Ensure that the release builds are properly signed to safeguard their integrity and protect them from tampering. Android has evolved its signing schemes over time to enhance security, with newer versions offering more robust mechanisms.

  • Android 7.0 (API level 24) and above: Use at least the v2 signature scheme, which signs the APK as a whole, providing stronger protection compared to the older v1 (JAR) signing method.
  • Android 9 (API level 28) and above: It's recommended to use both the v2 and v3 signature schemes. The v3 scheme supports key rotation, enabling developers to replace keys in the event of a compromise without invalidating old signatures.
  • Android 11 (API level 30) and above: Optionally include the v4 signature scheme to enable faster incremental updates.

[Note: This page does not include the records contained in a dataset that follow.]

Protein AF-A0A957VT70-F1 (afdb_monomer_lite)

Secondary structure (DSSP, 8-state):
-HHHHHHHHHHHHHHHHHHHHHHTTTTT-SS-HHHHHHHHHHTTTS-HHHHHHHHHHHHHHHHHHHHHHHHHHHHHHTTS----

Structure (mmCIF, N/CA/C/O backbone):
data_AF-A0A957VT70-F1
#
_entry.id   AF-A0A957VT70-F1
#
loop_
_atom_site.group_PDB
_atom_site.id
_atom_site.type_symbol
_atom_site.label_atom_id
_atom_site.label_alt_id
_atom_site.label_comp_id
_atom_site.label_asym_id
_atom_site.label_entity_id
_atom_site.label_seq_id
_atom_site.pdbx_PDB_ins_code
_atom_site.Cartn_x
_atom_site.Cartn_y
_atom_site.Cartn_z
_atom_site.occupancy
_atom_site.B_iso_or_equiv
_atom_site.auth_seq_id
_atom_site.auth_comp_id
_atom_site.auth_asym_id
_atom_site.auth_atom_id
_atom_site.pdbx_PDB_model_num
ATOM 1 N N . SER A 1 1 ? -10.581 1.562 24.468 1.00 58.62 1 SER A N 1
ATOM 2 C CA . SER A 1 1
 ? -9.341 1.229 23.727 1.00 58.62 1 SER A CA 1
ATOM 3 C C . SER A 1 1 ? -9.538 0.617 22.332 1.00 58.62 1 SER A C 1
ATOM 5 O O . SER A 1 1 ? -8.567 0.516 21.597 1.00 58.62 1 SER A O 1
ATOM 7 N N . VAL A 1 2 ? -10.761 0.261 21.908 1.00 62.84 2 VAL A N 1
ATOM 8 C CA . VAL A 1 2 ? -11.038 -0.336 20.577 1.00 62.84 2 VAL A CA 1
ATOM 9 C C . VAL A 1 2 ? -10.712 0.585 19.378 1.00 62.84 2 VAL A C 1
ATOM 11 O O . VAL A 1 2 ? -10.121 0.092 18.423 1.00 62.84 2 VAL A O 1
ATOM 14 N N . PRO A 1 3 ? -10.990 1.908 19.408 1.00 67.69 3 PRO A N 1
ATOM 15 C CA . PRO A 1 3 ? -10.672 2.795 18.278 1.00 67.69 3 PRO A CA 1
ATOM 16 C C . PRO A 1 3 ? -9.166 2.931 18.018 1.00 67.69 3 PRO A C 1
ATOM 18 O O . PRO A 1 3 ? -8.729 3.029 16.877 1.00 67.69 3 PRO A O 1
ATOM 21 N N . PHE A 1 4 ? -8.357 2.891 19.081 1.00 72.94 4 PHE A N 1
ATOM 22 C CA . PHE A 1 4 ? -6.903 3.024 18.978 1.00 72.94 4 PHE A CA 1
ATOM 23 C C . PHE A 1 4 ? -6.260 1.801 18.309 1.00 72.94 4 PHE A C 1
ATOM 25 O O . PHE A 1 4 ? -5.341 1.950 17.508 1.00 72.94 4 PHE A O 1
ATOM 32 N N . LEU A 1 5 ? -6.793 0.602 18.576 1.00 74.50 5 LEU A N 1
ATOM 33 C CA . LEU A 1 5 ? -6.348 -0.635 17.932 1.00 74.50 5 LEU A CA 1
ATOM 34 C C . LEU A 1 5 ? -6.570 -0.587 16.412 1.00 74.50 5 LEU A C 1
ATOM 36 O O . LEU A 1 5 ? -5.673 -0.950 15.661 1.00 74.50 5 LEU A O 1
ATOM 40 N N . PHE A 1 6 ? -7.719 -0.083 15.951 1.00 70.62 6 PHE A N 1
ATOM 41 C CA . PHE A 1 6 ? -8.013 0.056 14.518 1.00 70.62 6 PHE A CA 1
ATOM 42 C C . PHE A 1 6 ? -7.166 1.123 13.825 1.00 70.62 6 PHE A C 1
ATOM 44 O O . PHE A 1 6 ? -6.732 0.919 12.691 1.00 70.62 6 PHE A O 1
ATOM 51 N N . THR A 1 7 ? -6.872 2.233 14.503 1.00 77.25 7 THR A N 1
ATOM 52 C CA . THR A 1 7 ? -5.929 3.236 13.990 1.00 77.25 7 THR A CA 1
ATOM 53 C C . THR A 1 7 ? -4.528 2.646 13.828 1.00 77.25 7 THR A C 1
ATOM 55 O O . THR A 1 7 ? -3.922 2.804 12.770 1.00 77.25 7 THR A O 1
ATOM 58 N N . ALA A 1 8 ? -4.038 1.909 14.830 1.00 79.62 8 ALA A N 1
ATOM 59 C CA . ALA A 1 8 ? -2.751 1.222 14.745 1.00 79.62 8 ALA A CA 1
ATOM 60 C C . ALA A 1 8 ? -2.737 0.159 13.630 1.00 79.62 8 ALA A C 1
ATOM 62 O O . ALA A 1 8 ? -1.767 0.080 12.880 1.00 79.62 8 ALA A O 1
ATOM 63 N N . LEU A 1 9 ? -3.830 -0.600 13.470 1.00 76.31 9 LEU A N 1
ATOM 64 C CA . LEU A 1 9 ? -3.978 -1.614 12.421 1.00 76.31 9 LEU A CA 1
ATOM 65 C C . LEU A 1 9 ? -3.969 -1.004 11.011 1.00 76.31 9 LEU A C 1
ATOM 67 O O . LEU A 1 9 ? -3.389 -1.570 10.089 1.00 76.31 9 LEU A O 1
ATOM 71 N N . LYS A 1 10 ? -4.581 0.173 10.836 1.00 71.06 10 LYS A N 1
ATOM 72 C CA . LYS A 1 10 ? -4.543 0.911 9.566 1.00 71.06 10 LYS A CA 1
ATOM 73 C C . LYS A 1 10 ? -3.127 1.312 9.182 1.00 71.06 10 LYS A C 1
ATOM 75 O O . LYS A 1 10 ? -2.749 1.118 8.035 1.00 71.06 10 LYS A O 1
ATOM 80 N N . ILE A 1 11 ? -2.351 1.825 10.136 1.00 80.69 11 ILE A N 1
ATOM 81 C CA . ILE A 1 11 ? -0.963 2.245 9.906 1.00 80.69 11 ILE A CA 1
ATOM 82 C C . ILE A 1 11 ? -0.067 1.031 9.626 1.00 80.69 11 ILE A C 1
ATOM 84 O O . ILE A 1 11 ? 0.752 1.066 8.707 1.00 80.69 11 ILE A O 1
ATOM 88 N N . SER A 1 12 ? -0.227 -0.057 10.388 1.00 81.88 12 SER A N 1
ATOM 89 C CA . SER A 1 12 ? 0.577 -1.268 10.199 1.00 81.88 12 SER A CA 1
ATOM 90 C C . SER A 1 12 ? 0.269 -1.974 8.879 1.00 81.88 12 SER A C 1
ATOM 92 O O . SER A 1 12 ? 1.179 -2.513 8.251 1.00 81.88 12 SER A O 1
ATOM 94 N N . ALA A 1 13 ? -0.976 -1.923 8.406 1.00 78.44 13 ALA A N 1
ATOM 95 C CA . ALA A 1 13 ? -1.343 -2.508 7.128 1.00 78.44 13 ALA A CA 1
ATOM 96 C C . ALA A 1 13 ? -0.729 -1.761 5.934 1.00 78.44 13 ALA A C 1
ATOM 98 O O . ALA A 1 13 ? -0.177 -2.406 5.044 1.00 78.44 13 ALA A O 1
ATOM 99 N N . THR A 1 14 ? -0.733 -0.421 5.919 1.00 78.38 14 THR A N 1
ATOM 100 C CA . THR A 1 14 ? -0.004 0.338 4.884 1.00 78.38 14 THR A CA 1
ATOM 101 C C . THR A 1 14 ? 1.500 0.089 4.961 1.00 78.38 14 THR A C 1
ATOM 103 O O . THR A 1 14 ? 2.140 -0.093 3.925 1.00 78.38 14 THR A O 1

Avoid using the v1 signature scheme (JAR signing) unless absolutely necessary for backward compatibility with Android 6.0 (API level 23) and below as it is considered insecure. For example, it is affected by the Janus vulnerability (CVE-2017-13156), which can allow malicious actors to modify APK files without invalidating the v1 signature. As such, v1 should never be relied on exclusively for devices running Android 7.0 and above.

You should also ensure that the APK's code-signing certificate is valid and belongs to the developer.

For further guidance, refer to the official Android app signing documentation and best practices for configuring apps for release.

Static Analysis

APK signatures can be verified with the apksigner tool. It is located at [SDK-Path]/build-tools/[version]/apksigner.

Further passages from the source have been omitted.